Mike,

> MySQL does not scale well beyond 4 processors, at least not like PostgreSql
> does. MySQL seems to hit a plateau rather quickly. If XtraDb's modified
> Innodb plugin scales better, then fine.  But I haven't seen any benchmarks
> showing the speed improvements relative to the number of processors used and
> is something I'd really like to see.

You can find such benchmarks on our blog.  And Mark Callaghan and
maybe some others have benchmarked it too.  Of course, we would love
to see more independent benchmarks.  Vadim considers that we've solved
scalability problems in XtraDB up to 16 cores, and I agree, though I
am less of an expert than he is.  However, many problems in MySQL
itself remain even if all the storage engines are fixed.

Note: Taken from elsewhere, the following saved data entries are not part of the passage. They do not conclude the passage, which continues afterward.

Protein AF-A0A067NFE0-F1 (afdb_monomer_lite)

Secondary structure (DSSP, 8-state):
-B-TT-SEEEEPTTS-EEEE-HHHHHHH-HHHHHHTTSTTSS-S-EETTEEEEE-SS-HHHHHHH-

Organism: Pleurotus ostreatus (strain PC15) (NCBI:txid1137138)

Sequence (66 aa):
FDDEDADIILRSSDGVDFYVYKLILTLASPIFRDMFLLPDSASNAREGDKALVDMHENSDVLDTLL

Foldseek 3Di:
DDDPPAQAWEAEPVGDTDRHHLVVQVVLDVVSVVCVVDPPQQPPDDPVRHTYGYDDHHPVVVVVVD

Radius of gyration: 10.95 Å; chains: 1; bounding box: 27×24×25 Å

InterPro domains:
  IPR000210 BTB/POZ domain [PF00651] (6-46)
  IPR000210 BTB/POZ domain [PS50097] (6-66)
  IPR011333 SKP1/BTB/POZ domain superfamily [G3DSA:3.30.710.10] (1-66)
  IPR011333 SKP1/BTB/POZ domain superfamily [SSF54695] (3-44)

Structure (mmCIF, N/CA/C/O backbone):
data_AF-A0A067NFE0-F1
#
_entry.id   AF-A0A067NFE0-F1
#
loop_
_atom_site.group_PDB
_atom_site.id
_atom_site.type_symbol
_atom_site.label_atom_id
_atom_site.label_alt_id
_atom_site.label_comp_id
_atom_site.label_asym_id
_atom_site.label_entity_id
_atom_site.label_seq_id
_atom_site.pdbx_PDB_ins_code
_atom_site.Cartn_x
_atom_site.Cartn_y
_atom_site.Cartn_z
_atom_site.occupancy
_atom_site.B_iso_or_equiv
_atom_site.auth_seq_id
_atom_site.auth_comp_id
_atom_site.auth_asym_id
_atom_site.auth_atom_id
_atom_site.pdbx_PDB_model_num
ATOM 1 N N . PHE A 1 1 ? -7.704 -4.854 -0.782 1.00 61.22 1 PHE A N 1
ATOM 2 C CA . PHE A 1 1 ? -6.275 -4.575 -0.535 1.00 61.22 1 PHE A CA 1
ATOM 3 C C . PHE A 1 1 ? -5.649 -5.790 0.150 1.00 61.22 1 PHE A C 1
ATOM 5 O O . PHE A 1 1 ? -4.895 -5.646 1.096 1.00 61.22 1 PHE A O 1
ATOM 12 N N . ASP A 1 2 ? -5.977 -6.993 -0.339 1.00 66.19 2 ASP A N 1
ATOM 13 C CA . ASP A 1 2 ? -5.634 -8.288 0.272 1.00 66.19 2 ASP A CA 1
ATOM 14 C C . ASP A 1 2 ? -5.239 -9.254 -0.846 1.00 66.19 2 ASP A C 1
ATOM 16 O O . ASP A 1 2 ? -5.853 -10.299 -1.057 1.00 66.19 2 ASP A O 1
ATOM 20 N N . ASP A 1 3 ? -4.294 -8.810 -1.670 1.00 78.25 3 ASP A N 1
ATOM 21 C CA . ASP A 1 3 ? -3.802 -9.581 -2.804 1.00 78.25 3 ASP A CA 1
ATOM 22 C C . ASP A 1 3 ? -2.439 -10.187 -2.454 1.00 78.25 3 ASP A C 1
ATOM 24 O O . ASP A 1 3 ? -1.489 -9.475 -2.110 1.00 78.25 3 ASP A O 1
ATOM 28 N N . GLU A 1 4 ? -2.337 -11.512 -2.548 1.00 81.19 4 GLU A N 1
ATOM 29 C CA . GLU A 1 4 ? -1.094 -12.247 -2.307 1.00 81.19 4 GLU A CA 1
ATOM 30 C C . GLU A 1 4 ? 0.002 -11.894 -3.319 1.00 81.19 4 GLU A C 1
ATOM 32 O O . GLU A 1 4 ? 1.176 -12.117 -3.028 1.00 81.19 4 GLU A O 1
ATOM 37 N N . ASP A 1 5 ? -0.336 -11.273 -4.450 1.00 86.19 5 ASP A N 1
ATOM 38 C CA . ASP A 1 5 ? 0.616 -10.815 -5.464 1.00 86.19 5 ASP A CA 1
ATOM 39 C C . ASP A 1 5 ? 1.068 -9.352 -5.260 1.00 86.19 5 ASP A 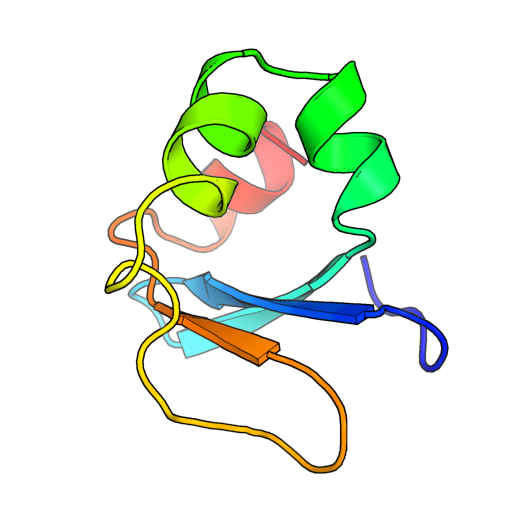C 1
ATOM 41 O O . ASP A 1 5 ? 1.950 -8.871 -5.974 1.00 86.19 5 ASP A O 1
ATOM 45 N N . ALA A 1 6 ? 0.542 -8.646 -4.248 1.00 90.06 6 ALA A N 1
ATOM 46 C CA . ALA A 1 6 ? 0.938 -7.273 -3.907 1.00 90.06 6 ALA A CA 1
ATOM 47 C C . ALA A 1 6 ? 2.460 -7.118 -3.711 1.00 90.06 6 ALA A C 1
ATOM 49 O O . ALA A 1 6 ? 3.120 -7.983 -3.142 1.00 90.06 6 ALA A O 1
ATOM 50 N N . ASP A 1 7 ? 3.049 -5.999 -4.115 1.00 89.25 7 ASP A N 1
ATOM 51 C CA . ASP A 1 7 ? 4.499 -5.779 -3.990 1.00 89.25 7 ASP A CA 1
ATOM 52 C C . ASP A 1 7 ? 4.885 -4.950 -2.749 1.00 89.25 7 ASP A C 1
ATOM 54 O O . ASP A 1 7 ? 6.071 -4.837 -2.414 1.00 89.25 7 ASP A O 1
ATOM 58 N N . ILE A 1 8 ? 3.895 -4.408 -2.033 1.00 89.56 8 ILE A N 1
ATOM 59 C CA . ILE A 1 8 ? 4.089 -3.610 -0.824 1.00 89.56 8 ILE A CA 1
ATOM 60 C C . ILE A 1 8 ? 2.961 -3.824 0.197 1.00 89.56 8 ILE A C 1
ATOM 62 O O . ILE A 1 8 ? 1.797 -4.023 -0.154 1.00 89.56 8 ILE A O 1
ATOM 66 N N . ILE A 1 9 ? 3.329 -3.762 1.474 1.00 91.75 9 ILE A N 1
ATOM 67 C CA . ILE A 1 9 ? 2.437 -3.782 2.630 1.00 91.75 9 ILE A CA 1
ATOM 68 C C . ILE A 1 9 ? 2.503 -2.406 3.292 1.00 91.75 9 ILE A C 1
ATOM 70 O O . ILE A 1 9 ? 3.582 -1.959 3.689 1.00 91.75 9 ILE A O 1
ATOM 74 N N . LEU A 1 10 ? 1.361 -1.733 3.418 1.00 91.56 10 LEU A N 1
ATOM 75 C CA . LEU A 1 10 ? 1.222 -0.552 4.269 1.00 91.56 10 LEU A CA 1
ATOM 76 C C . LEU A 1 10 ? 0.644 -1.000 5.610 1.00 91.56 10 LEU A C 1
ATOM 78 O O . LEU A 1 10 ? -0.477 -1.501 5.649 1.00 91.56 10 LEU A O 1
ATOM 82 N N . ARG A 1 11 ? 1.397 -0.838 6.697 1.00 93.06 11 ARG A N 1
ATOM 83 C CA . ARG A 1 11 ? 0.933 -1.158 8.051 1.00 93.06 11 ARG A CA 1
ATOM 84 C C . ARG A 1 11 ? 0.407 0.103 8.713 1.00 93.06 11 ARG A C 1
ATOM 86 O O . ARG A 1 11 ? 1.158 1.058 8.884 1.00 93.06 11 ARG A O 1
ATOM 93 N N . SER A 1 12 ? -0.864 0.121 9.089 1.00 94.69 12 SER A N 1
ATOM 94 C CA . SER A 1 12 ? -1.458 1.238 9.822 1.00 94.69 12 SER A CA 1
ATOM 95 C C . SER A 1 12 ? -0.892 1.364 11.241 1.00 94.69 12 SER A C 1
ATOM 97 O O . SER A 1 12 ? -0.331 0.418 11.800 1.00 94.69 12 SER A O 1
ATOM 99 N N . SER A 1 13 ? -1.089 2.520 11.875 1.00 95.50 13 SER A N 1
ATOM 100 C CA . SER A 1 13 ? -0.634 2.767 13.252 1.00 95.50 13 SER A CA 1
ATOM 101 C C . SER A 1 13 ? -1.320 1.886 14.308 1.00 95.50 13 SER A C 1
ATOM 103 O O . SER A 1 13 ? -0.763 1.666 15.384 1.00 95.50 13 SER A O 1
ATOM 105 N N . ASP A 1 14 ? -2.503 1.351 14.001 1.00 96.69 14 ASP A N 1
ATOM 106 C CA . ASP A 1 14 ? -3.241 0.362 14.794 1.00 96.69 14 ASP A CA 1
ATOM 107 C C . ASP A 1 14 ? -2.938 -1.099 14.398 1.00 96.69 14 ASP A C 1
ATOM 109 O O . ASP A 1 14 ? -3.530 -2.020 14.959 1.00 96.69 14 ASP A O 1
ATOM 113 N N . GLY A 1 15 ? -1.966 -1.320 13.503 1.00 93.62 15 GLY A N 1
ATOM 114 C CA . GLY A 1 15 ? -1.394 -2.635 13.199 1.00 93.62 15 GLY A CA 1
ATOM 115 C C . GLY A 1 15 ? -2.145 -3.453 12.148 1.00 93.62 15 GLY A C 1
ATOM 116 O O . GLY A 1 15 ? -1.964 -4.668 12.100 1.00 93.62 15 GLY A O 1
ATOM 117 N N . VAL A 1 16 ? -2.990 -2.819 11.334 1.00 94.62 16 VAL A N 1
ATOM 118 C CA . VAL A 1 16 ? -3.679 -3.461 10.208 1.00 94.62 16 VAL A CA 1
ATOM 119 C C . VAL A 1 16 ? -2.807 -3.363 8.962 1.00 94.62 16 VAL A C 1
ATOM 121 O O . VAL A 1 16 ? -2.313 -2.287 8.622 1.00 94.62 16 VAL A O 1
ATOM 124 N N . ASP A 1 17 ? -2.637 -4.488 8.275 1.00 93.50 17 ASP A N 1
ATOM 125 C CA . ASP A 1 17 ? -1.810 -4.587 7.077 1.00 93.50 17 ASP A CA 1
ATOM 126 C C . ASP A 1 17 ? -2.659 -4.482 5.812 1.00 93.50 17 ASP A C 1
ATOM 128 O O . ASP A 1 17 ? -3.632 -5.215 5.646 1.00 93.50 17 ASP A O 1
ATOM 132 N N . PHE A 1 18 ? -2.257 -3.594 4.904 1.00 92.06 18 PHE A N 1
ATOM 133 C CA . PHE A 1 18 ? -2.883 -3.392 3.601 1.00 92.06 18 PHE A CA 1
ATOM 134 C C . PHE A 1 18 ? -1.922 -3.838 2.499 1.00 92.06 18 PHE A C 1
ATOM 136 O O . PHE A 1 18 ? -0.875 -3.224 2.276 1.00 92.06 18 PHE A O 1
ATOM 143 N N . TYR A 1 19 ? -2.299 -4.891 1.781 1.00 92.75 19 TYR A N 1
ATOM 144 C CA . TYR A 1 19 ? -1.553 -5.462 0.664 1.00 92.75 19 TYR A CA 1
ATOM 145 C C . TYR A 1 19 ? -1.957 -4.754 -0.630 1.00 92.75 19 TYR A C 1
ATOM 147 O O . TYR A 1 19 ? -3.060 -4.929 -1.161 1.00 92.75 19 TYR A O 1
ATOM 155 N N . VAL A 1 20 ? -1.060 -3.914 -1.137 1.00 91.38 20 VAL A N 1
ATOM 156 C CA . VAL A 1 20 ? -1.334 -3.013 -2.261 1.00 91.38 20 VAL A CA 1
ATOM 157 C C . VAL A 1 20 ? -0.213 -3.043 -3.290 1.00 91.38 20 VAL A C 1
ATOM 159 O O . VAL A 1 20 ? 0.876 -3.555 -3.049 1.00 91.38 20 VAL A O 1
ATOM 162 N N . TYR A 1 21 ? -0.488 -2.487 -4.470 1.00 91.69 21 TYR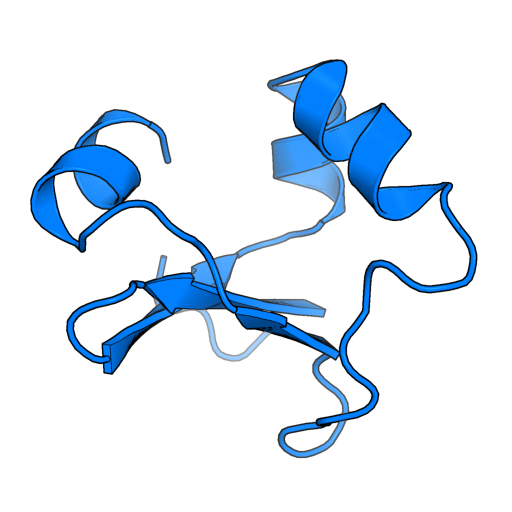 A N 1
ATOM 163 C CA . TYR A 1 21 ? 0.508 -2.365 -5.527 1.00 91.69 21 TYR A CA 1
ATOM 164 C C . TYR A 1 21 ? 1.102 -0.961 -5.548 1.00 91.69 21 TYR A C 1
ATOM 166 O O . TYR A 1 21 ? 0.398 0.032 -5.773 1.00 91.69 21 TYR A O 1
ATOM 174 N N . LYS A 1 22 ? 2.425 -0.880 -5.431 1.00 88.62 22 LYS A N 1
ATOM 175 C CA . LYS A 1 22 ? 3.215 0.349 -5.520 1.00 88.62 22 LYS A CA 1
ATOM 176 C C . LYS A 1 22 ? 2.890 1.138 -6.785 1.00 88.62 22 LYS A C 1
ATOM 178 O O . LYS A 1 22 ? 2.800 2.367 -6.744 1.00 88.62 22 LYS A O 1
ATOM 183 N N . LEU A 1 23 ? 2.675 0.438 -7.903 1.00 90.56 23 LEU A N 1
ATOM 184 C CA . LEU A 1 23 ? 2.290 1.042 -9.178 1.00 90.56 23 LEU A CA 1
ATOM 185 C C . LEU A 1 23 ? 0.958 1.796 -9.080 1.00 90.56 23 LEU A C 1
ATOM 187 O O . LEU A 1 23 ? 0.880 2.938 -9.530 1.00 90.56 23 LEU A O 1
ATOM 191 N N . ILE A 1 24 ? -0.068 1.186 -8.481 1.00 91.06 24 ILE A N 1
ATOM 192 C CA . ILE A 1 24 ? -1.399 1.794 -8.359 1.00 91.06 24 ILE A CA 1
ATOM 193 C C . ILE A 1 24 ? -1.311 3.054 -7.499 1.00 91.06 24 ILE A C 1
ATOM 195 O O . ILE A 1 24 ? -1.740 4.119 -7.936 1.00 91.06 24 ILE A O 1
ATOM 199 N N . LEU A 1 25 ? -0.655 2.973 -6.340 1.00 90.62 25 LEU A N 1
ATOM 200 C CA . LEU A 1 25 ? -0.471 4.119 -5.444 1.00 90.62 25 LEU A CA 1
ATOM 201 C C . LEU A 1 25 ? 0.312 5.262 -6.097 1.00 90.62 25 LEU A C 1
ATOM 203 O O . LEU A 1 25 ? -0.067 6.426 -5.992 1.00 90.62 25 LEU A O 1
ATOM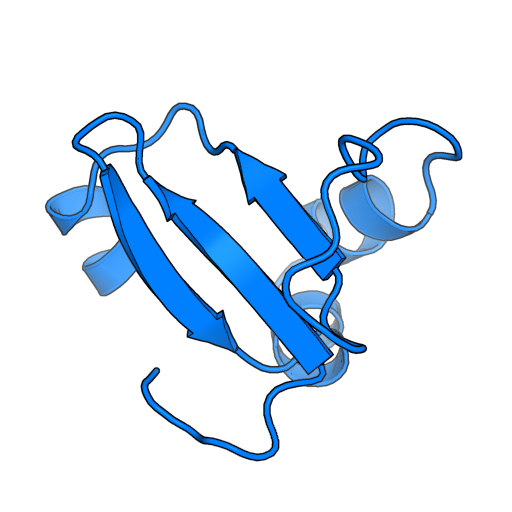 207 N N . THR A 1 26 ? 1.371 4.925 -6.836 1.00 90.44 26 THR A N 1
ATOM 208 C CA . THR A 1 26 ? 2.188 5.886 -7.593 1.00 90.44 26 THR A CA 1
ATOM 209 C C . THR A 1 26 ? 1.374 6.620 -8.665 1.00 90.44 26 THR A C 1
ATOM 211 O O . THR A 1 26 ? 1.630 7.794 -8.955 1.00 90.44 26 THR A O 1
ATOM 214 N N . LEU A 1 27 ? 0.422 5.934 -9.303 1.00 90.38 27 LEU A N 1
ATOM 215 C CA . LEU A 1 27 ? -0.472 6.521 -10.302 1.00 90.38 27 LEU A CA 1
ATOM 216 C C . LEU A 1 27 ? -1.593 7.343 -9.658 1.00 90.38 27 LEU A C 1
ATOM 218 O O . LEU A 1 27 ? -1.963 8.377 -10.210 1.00 90.38 27 LEU A O 1
ATOM 222 N N . ALA A 1 28 ? -2.101 6.905 -8.507 1.00 89.00 28 ALA A N 1
ATOM 223 C CA . ALA A 1 28 ? -3.201 7.547 -7.799 1.00 89.00 28 ALA A CA 1
ATOM 224 C C . ALA A 1 28 ? -2.784 8.847 -7.092 1.00 89.00 28 ALA A C 1
ATOM 226 O O . ALA A 1 28 ? -3.561 9.799 -7.062 1.00 89.00 28 ALA A O 1
ATOM 227 N N . SER A 1 29 ? -1.564 8.914 -6.542 1.00 88.62 29 SER A N 1
ATOM 228 C CA . SER A 1 29 ? -1.106 10.070 -5.766 1.00 88.62 29 SER A CA 1
ATOM 229 C C . SER A 1 29 ? 0.377 10.392 -5.989 1.00 88.62 29 SER A C 1
ATOM 231 O O . SER A 1 29 ? 1.241 9.529 -5.797 1.00 88.62 29 SER A O 1
ATOM 233 N N . PRO A 1 30 ? 0.719 11.658 -6.304 1.00 87.50 30 PRO A N 1
ATOM 234 C CA . PRO A 1 30 ? 2.102 12.129 -6.299 1.00 87.50 30 PRO A CA 1
ATOM 235 C C . PRO A 1 30 ? 2.795 11.952 -4.943 1.00 87.50 30 PRO A C 1
ATOM 237 O O . PRO A 1 30 ? 3.993 11.709 -4.912 1.00 87.50 30 PRO A O 1
ATOM 240 N N . ILE A 1 31 ? 2.051 11.996 -3.833 1.00 85.94 31 ILE A N 1
ATOM 241 C CA . ILE A 1 31 ? 2.624 11.804 -2.494 1.00 85.94 31 ILE A CA 1
ATOM 242 C C . ILE A 1 31 ? 3.200 10.394 -2.353 1.00 85.94 31 ILE A C 1
ATOM 244 O O . ILE A 1 31 ? 4.345 10.243 -1.935 1.00 85.94 31 ILE A O 1
ATOM 248 N N . PHE A 1 32 ? 2.453 9.366 -2.769 1.00 86.88 32 PHE A N 1
ATOM 249 C CA . PHE A 1 32 ? 2.955 7.991 -2.751 1.00 86.88 32 PHE A CA 1
ATOM 250 C C . PHE A 1 32 ? 4.119 7.807 -3.725 1.00 86.88 32 PHE A C 1
ATOM 252 O O . PHE A 1 32 ? 5.115 7.178 -3.380 1.00 86.88 32 PHE A O 1
ATOM 259 N N . ARG A 1 33 ? 4.049 8.410 -4.918 1.00 87.38 33 ARG A N 1
ATOM 260 C CA . ARG A 1 33 ? 5.173 8.411 -5.866 1.00 87.38 33 ARG A CA 1
ATOM 261 C C . ARG A 1 33 ? 6.450 8.950 -5.225 1.00 87.38 33 ARG A C 1
ATOM 263 O O . ARG A 1 33 ? 7.481 8.290 -5.302 1.00 87.38 33 ARG A O 1
ATOM 270 N N . ASP A 1 34 ? 6.372 10.124 -4.615 1.00 87.44 34 ASP A N 1
ATOM 271 C CA . ASP A 1 34 ? 7.526 10.804 -4.033 1.00 87.44 34 ASP A CA 1
ATOM 272 C C . ASP A 1 34 ? 8.052 10.039 -2.821 1.00 87.44 34 ASP A C 1
ATOM 274 O O . ASP A 1 34 ? 9.255 9.805 -2.715 1.00 87.44 34 ASP A O 1
ATOM 278 N N . MET A 1 35 ? 7.153 9.549 -1.965 1.00 84.12 35 MET A N 1
ATOM 279 C CA . MET A 1 35 ? 7.483 8.677 -0.842 1.00 84.12 35 MET A CA 1
ATOM 280 C C . MET A 1 35 ? 8.313 7.477 -1.301 1.00 84.12 35 MET A C 1
ATOM 282 O O . MET A 1 35 ? 9.332 7.174 -0.695 1.00 84.12 35 MET A O 1
ATOM 286 N N . PHE A 1 36 ? 7.942 6.829 -2.401 1.00 82.88 36 PHE A N 1
ATOM 287 C CA . PHE A 1 36 ? 8.635 5.658 -2.936 1.00 82.88 36 PHE A CA 1
ATOM 288 C C . PHE A 1 36 ? 9.960 5.925 -3.655 1.00 82.88 36 PHE A C 1
ATOM 290 O O . PHE A 1 36 ? 10.662 4.963 -3.990 1.00 82.88 36 PHE A O 1
ATOM 297 N N . LEU A 1 37 ? 10.269 7.188 -3.942 1.00 81.50 37 LEU A N 1
ATOM 298 C CA . LEU A 1 37 ? 11.536 7.621 -4.530 1.00 81.50 37 LEU A CA 1
ATOM 299 C C . LEU A 1 37 ? 12.587 7.941 -3.460 1.00 81.50 37 LEU A C 1
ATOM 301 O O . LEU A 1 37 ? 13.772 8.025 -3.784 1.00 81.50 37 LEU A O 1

>> As others said, the major bottlenecks are likely to be internal (to the
>> DB)
>> locking and disk access speed.
>
> Of course. When it comes to MySQL, I would invest more money into more
> memory and fast SSD drives rather than more CPU's. You'll get a bigger bang
> for the buck. :)

None of MySQL's current storage engines takes advantage of a lot of
memory or fast SSD drives either, in my opinion.  Not like they could,
anyway.

Have you seen our (or Jignesh Shah's, or Matt Yonkovit's) benchmarks
and discussion on SSD drives?  When you disable the (unsafe,
non-battery-backed) write cache, suddenly they aren't so fast anymore.